フード、ドリンクの多彩さに目移りして、思わず注文を重ねてしまいます。食事を終えて、そろそろ帰ろうと階段を降りれば、一階の立ち飲みスペースが大いに盛り上がっていて、思わずまた一杯注文。性別も世代もばらばらなお客さんや店員さんとの談笑も楽しく、ついつい長居してしまいました。

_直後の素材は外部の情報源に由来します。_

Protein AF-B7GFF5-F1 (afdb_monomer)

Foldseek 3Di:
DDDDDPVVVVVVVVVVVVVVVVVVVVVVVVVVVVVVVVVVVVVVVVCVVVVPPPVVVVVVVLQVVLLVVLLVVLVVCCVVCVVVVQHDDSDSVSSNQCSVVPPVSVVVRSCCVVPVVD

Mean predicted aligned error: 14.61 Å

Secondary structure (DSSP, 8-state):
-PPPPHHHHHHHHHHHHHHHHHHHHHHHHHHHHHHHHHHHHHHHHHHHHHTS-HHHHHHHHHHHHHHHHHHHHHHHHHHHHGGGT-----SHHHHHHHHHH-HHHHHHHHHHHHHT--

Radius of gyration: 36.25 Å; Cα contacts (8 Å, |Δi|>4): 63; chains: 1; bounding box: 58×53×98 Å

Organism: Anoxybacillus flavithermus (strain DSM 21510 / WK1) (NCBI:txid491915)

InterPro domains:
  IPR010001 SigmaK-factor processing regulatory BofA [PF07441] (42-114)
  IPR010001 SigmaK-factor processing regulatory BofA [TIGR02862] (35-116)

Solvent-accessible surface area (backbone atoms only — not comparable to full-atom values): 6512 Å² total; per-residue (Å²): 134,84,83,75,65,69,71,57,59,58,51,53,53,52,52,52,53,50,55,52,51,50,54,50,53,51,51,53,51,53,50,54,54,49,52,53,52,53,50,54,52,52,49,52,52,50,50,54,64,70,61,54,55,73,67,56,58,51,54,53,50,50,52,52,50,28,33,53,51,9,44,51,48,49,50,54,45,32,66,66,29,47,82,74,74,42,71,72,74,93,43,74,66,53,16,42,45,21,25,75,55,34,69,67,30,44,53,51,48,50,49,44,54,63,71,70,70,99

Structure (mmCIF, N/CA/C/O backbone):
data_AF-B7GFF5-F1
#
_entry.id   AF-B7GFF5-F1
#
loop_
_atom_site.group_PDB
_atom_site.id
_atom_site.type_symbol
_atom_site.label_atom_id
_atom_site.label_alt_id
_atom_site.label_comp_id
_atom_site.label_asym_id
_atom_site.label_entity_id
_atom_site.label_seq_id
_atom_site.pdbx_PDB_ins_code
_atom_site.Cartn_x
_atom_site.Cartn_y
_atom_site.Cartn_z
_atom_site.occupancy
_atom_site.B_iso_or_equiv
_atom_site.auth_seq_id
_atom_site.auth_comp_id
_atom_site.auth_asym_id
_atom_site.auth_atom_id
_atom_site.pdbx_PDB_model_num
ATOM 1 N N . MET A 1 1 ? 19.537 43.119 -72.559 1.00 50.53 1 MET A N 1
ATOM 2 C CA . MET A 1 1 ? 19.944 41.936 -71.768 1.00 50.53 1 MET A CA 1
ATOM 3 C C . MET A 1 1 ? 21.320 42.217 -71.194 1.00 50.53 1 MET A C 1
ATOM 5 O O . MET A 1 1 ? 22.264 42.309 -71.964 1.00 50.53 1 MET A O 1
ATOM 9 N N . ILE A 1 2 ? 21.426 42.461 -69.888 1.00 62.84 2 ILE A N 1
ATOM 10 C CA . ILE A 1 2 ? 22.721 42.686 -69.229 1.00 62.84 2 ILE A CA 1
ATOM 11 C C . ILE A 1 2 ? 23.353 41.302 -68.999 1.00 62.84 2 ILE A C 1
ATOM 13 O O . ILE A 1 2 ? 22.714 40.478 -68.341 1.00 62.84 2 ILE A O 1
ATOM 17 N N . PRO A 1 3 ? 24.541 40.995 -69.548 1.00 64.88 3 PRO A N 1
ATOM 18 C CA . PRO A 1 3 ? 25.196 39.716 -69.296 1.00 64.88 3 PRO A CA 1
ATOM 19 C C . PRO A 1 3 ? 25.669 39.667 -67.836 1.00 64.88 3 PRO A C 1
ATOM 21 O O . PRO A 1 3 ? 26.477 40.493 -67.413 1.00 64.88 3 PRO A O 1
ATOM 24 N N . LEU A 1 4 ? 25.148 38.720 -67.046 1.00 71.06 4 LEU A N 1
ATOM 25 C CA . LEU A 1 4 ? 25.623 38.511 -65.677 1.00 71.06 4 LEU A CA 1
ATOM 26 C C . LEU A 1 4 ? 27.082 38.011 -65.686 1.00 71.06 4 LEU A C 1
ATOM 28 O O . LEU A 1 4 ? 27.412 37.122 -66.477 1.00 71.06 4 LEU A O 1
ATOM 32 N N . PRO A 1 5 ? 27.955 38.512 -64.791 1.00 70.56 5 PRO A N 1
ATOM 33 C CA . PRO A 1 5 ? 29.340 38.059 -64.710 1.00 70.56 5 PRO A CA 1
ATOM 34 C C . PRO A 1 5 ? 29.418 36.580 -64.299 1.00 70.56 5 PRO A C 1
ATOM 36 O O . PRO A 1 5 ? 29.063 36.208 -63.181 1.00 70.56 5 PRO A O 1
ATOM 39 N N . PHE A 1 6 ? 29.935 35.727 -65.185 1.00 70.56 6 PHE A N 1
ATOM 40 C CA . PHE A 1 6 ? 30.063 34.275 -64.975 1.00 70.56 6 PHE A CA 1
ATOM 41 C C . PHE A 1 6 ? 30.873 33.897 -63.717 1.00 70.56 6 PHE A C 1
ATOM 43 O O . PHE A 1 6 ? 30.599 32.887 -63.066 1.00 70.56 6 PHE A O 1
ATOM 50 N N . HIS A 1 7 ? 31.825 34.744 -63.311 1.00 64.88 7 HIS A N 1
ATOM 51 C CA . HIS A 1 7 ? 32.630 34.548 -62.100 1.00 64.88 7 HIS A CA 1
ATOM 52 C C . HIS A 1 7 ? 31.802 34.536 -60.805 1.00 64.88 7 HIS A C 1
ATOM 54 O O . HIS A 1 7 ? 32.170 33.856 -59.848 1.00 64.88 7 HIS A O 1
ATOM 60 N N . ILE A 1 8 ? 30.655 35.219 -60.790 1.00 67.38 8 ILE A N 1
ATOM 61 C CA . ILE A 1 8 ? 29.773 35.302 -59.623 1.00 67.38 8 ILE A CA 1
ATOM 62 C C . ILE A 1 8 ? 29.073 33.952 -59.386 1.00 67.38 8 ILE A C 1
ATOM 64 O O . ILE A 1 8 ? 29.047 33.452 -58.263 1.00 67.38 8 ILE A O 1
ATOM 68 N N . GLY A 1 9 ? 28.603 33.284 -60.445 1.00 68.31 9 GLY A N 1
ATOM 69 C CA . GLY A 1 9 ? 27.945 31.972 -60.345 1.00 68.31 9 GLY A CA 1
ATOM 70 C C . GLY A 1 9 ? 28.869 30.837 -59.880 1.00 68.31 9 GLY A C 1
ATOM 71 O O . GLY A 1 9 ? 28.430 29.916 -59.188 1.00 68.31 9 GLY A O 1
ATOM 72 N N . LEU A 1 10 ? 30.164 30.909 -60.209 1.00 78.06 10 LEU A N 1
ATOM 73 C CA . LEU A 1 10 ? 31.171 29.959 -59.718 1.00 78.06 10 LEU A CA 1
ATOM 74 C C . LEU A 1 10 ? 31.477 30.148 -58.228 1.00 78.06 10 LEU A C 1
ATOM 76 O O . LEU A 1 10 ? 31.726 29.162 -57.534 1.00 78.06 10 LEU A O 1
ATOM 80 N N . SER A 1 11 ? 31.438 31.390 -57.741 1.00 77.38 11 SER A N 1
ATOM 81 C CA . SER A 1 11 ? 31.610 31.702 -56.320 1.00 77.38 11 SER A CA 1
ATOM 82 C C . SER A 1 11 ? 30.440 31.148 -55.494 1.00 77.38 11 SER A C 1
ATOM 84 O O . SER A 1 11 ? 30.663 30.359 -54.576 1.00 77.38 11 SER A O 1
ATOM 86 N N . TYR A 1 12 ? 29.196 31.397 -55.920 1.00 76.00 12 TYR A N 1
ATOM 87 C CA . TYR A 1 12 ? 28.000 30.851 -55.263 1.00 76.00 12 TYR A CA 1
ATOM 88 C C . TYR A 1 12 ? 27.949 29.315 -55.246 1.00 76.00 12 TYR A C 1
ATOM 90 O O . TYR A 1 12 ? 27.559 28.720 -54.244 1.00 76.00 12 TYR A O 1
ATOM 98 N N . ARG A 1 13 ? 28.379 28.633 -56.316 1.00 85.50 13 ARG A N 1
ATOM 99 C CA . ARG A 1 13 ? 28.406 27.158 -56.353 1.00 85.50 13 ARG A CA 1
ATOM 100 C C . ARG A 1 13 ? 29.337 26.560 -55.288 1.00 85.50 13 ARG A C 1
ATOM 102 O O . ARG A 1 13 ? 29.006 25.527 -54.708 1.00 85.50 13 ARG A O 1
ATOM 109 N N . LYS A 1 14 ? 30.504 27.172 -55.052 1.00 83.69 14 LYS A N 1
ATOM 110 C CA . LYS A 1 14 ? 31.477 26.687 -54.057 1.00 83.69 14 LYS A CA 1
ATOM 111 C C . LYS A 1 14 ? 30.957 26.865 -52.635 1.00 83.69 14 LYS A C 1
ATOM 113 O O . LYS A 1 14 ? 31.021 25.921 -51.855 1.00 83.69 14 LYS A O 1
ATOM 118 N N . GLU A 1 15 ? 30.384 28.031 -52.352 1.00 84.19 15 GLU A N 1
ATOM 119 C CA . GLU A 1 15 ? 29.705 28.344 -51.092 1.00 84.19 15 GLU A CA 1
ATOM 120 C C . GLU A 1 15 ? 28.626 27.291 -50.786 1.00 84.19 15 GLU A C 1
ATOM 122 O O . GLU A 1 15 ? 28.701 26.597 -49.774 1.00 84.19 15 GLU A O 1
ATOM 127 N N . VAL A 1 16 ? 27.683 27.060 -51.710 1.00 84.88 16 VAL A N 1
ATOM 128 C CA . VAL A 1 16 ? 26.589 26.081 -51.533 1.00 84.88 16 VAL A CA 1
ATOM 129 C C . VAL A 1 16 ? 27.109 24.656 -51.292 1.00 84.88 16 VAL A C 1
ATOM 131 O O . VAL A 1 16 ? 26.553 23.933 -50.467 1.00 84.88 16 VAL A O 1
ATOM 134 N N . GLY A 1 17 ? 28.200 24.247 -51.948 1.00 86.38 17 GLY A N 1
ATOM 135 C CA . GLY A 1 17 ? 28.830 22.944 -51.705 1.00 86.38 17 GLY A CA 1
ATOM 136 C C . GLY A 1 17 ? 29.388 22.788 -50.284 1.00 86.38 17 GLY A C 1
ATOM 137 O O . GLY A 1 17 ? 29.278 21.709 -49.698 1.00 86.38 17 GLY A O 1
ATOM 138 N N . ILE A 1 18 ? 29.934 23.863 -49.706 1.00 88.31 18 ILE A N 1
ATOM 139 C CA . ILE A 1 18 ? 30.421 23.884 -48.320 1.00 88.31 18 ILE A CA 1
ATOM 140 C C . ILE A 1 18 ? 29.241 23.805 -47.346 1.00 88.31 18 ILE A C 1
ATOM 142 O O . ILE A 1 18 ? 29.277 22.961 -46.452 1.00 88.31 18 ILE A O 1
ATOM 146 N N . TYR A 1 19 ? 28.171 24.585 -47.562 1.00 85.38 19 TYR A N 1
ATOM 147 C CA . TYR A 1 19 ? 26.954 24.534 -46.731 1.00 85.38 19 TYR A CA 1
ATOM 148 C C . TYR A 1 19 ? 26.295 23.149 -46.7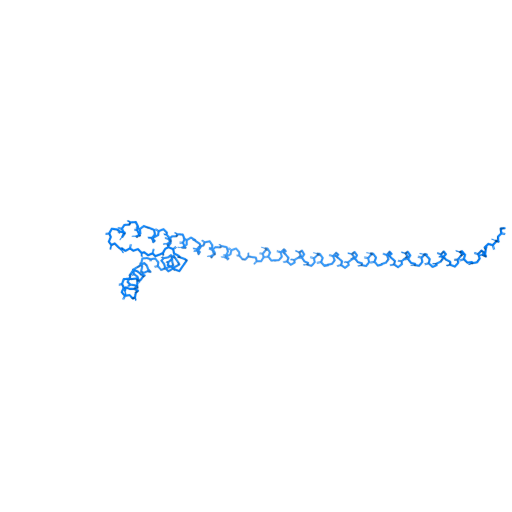30 1.00 85.38 19 TYR A C 1
ATOM 150 O O . TYR A 1 19 ? 25.837 22.666 -45.695 1.00 85.38 19 TYR A O 1
ATOM 158 N N . LEU A 1 20 ? 26.275 22.472 -47.879 1.00 88.06 20 LEU A N 1
ATOM 159 C CA . LEU A 1 20 ? 25.761 21.108 -47.961 1.00 88.06 20 LEU A CA 1
ATOM 160 C C . LEU A 1 20 ? 26.652 20.129 -47.193 1.00 88.06 20 LEU A C 1
ATOM 162 O O . LEU A 1 20 ? 26.131 19.282 -46.476 1.00 88.06 20 LEU A O 1
ATOM 166 N N . LYS A 1 21 ? 27.980 20.268 -47.266 1.00 87.56 21 LYS A N 1
ATOM 167 C CA . LYS A 1 21 ? 28.896 19.378 -46.544 1.00 87.56 21 LYS A CA 1
ATOM 168 C C . LYS A 1 21 ? 28.835 19.566 -45.027 1.00 87.56 21 LYS A C 1
ATOM 170 O O . LYS A 1 21 ? 28.813 18.567 -44.316 1.00 87.56 21 LYS A O 1
ATOM 175 N N . ILE A 1 22 ? 28.740 20.801 -44.528 1.00 87.56 22 ILE A N 1
ATOM 176 C CA . ILE A 1 22 ? 28.569 21.051 -43.084 1.00 87.56 22 ILE A CA 1
ATOM 177 C C . ILE A 1 22 ? 27.215 20.546 -42.581 1.00 87.56 22 ILE A C 1
ATOM 179 O O . ILE A 1 22 ? 27.174 19.906 -41.540 1.00 87.56 22 ILE A O 1
ATOM 183 N N . LYS A 1 23 ? 26.133 20.704 -43.356 1.00 87.38 23 LYS A N 1
ATOM 184 C CA . LYS A 1 23 ? 24.812 20.177 -42.983 1.00 87.38 23 LYS A CA 1
ATOM 185 C C . LYS A 1 23 ? 24.783 18.644 -42.943 1.00 87.38 23 LYS A C 1
ATOM 187 O O . LYS A 1 23 ? 24.080 18.067 -42.120 1.00 87.38 23 LYS A O 1
ATOM 192 N N . GLN A 1 24 ? 25.549 17.985 -43.817 1.00 88.81 24 GLN A N 1
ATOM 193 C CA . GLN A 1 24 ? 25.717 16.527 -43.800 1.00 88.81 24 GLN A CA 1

新しい日本酒好きを増やすこと、日本酒好きにはさらに日本酒を好きになってもらうことを目指して、多彩な角度からお酒の愉しみを伝える「ぽんしゅビルヂング」。陶酔に満ちた空気の中で、夢のような夜は更けていきます。
店舗情報
ぽんしゅビルヂング
所在地:東京都江東区富岡1-4-8
電話番号:03-6240-3224
営業時間:火〜金 17:00~23:00(22:00LO)、土 15:00~23:00(22:00LO)、日祝 15:00~22:00(21:00LO)
定休日:月曜日
座席数:一階 立ち飲み、二階 14席、三階 3席、四階 10席、屋上 6席
飛鸞 彩道 (タンク②)
「日本酒パテ・ド・カンパーニュ」に合わせて頂いた日本酒。香りはパイナップルの様な果実香。ほんのりフレッシュチーズの様な香りと、ヨーグルトを感じさせる酸い香りが印象的です。

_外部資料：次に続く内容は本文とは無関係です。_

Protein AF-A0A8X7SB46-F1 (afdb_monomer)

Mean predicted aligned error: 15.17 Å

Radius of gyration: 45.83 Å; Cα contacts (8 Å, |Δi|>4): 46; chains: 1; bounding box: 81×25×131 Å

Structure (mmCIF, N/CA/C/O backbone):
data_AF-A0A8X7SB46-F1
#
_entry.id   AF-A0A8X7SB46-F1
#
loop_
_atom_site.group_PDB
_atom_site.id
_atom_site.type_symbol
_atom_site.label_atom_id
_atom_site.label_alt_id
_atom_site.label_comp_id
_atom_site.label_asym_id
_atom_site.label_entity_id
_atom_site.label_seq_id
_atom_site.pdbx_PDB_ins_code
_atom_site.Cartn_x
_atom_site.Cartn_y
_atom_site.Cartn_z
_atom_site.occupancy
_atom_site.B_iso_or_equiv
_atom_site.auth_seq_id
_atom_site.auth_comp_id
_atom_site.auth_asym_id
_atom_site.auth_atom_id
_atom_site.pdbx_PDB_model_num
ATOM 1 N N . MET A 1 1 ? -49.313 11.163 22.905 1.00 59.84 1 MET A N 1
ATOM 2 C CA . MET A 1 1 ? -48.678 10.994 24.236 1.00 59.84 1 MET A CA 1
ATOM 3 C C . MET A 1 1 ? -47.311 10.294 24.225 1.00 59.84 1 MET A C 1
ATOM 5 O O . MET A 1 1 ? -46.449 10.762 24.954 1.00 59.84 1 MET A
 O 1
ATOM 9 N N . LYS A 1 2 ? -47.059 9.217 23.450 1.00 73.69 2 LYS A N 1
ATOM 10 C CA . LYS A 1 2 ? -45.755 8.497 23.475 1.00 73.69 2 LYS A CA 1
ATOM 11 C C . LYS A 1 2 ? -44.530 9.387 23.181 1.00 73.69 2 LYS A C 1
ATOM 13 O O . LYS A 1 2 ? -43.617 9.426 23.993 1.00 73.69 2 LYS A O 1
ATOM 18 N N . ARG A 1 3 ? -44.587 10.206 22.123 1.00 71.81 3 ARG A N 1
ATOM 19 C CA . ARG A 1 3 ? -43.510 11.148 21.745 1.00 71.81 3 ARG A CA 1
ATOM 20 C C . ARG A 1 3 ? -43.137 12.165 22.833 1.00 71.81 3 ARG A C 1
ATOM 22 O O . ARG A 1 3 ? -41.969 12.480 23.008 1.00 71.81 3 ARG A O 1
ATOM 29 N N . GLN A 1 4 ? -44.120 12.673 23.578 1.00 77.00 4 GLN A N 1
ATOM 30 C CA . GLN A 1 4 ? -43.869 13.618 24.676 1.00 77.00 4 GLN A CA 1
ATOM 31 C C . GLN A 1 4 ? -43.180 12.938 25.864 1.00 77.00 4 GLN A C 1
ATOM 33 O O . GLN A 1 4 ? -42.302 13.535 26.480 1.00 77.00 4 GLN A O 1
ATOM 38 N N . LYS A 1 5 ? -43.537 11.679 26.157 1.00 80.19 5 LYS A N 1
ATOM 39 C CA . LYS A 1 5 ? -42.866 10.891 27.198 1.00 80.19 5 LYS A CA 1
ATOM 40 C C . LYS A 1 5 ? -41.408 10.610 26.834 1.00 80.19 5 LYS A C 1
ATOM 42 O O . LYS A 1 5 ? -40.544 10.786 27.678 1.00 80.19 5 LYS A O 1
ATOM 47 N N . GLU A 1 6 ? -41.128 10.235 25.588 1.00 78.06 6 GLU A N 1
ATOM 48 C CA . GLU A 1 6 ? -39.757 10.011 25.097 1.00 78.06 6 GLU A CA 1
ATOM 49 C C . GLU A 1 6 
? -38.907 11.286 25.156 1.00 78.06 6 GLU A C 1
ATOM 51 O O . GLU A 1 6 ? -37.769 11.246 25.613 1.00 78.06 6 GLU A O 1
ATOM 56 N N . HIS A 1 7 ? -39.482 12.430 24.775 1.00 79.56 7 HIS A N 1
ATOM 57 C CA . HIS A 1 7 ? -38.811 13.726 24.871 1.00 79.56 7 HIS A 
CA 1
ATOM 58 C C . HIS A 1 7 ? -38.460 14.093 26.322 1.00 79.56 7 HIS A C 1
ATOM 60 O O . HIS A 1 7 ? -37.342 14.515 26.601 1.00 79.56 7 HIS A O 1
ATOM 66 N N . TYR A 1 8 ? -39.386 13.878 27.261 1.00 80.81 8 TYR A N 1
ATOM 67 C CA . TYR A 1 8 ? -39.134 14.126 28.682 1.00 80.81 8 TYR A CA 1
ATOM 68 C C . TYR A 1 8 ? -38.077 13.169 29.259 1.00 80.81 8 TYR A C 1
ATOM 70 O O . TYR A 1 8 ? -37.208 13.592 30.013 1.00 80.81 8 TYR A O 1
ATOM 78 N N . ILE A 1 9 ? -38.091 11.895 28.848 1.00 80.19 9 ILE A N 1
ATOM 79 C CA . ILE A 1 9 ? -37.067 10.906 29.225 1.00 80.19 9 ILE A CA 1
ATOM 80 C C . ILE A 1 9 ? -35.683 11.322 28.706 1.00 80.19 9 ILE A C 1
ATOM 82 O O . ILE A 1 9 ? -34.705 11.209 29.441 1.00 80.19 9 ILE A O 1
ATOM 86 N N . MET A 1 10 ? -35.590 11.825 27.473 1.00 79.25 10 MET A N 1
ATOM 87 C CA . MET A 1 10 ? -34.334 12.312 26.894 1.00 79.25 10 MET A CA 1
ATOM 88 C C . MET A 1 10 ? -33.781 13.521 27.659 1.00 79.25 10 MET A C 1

口に含むと穏やかで甘みと乳酸由来の、心地よく優しい酸がゆっくりと口に広がり、備わっている酸味と苦味が効きながらも、そのままするするっと消えていきます。やや淡麗でサッパリとした印象のタンク①に比べて、まろやかさや丸みのある甘味を感じられ、全体として穏やかで優しい味わいです。
【シリーズ:サケスト酒が飲める店】
第1回:「〼kuramae」(蔵前)
第2回:「ぽんしゅビルヂング」(門前仲町)
第3回:「日本酒バー へなちょこ」(西荻窪)
第4回:「きんぼし」(秋葉原)
第5回:「粋酔処 楽縁」(東大前)
第6回:「食べ呑み処 あぐまる」(浅草)
第7回:「都橋おでん 久」(野毛)
第8回:「さかなや なかにし」(板橋)
第9回:「和食日和 おさけと」(日本橋)
第10回:「ふくの鳥」(神田)
(ライター:木村咲貴)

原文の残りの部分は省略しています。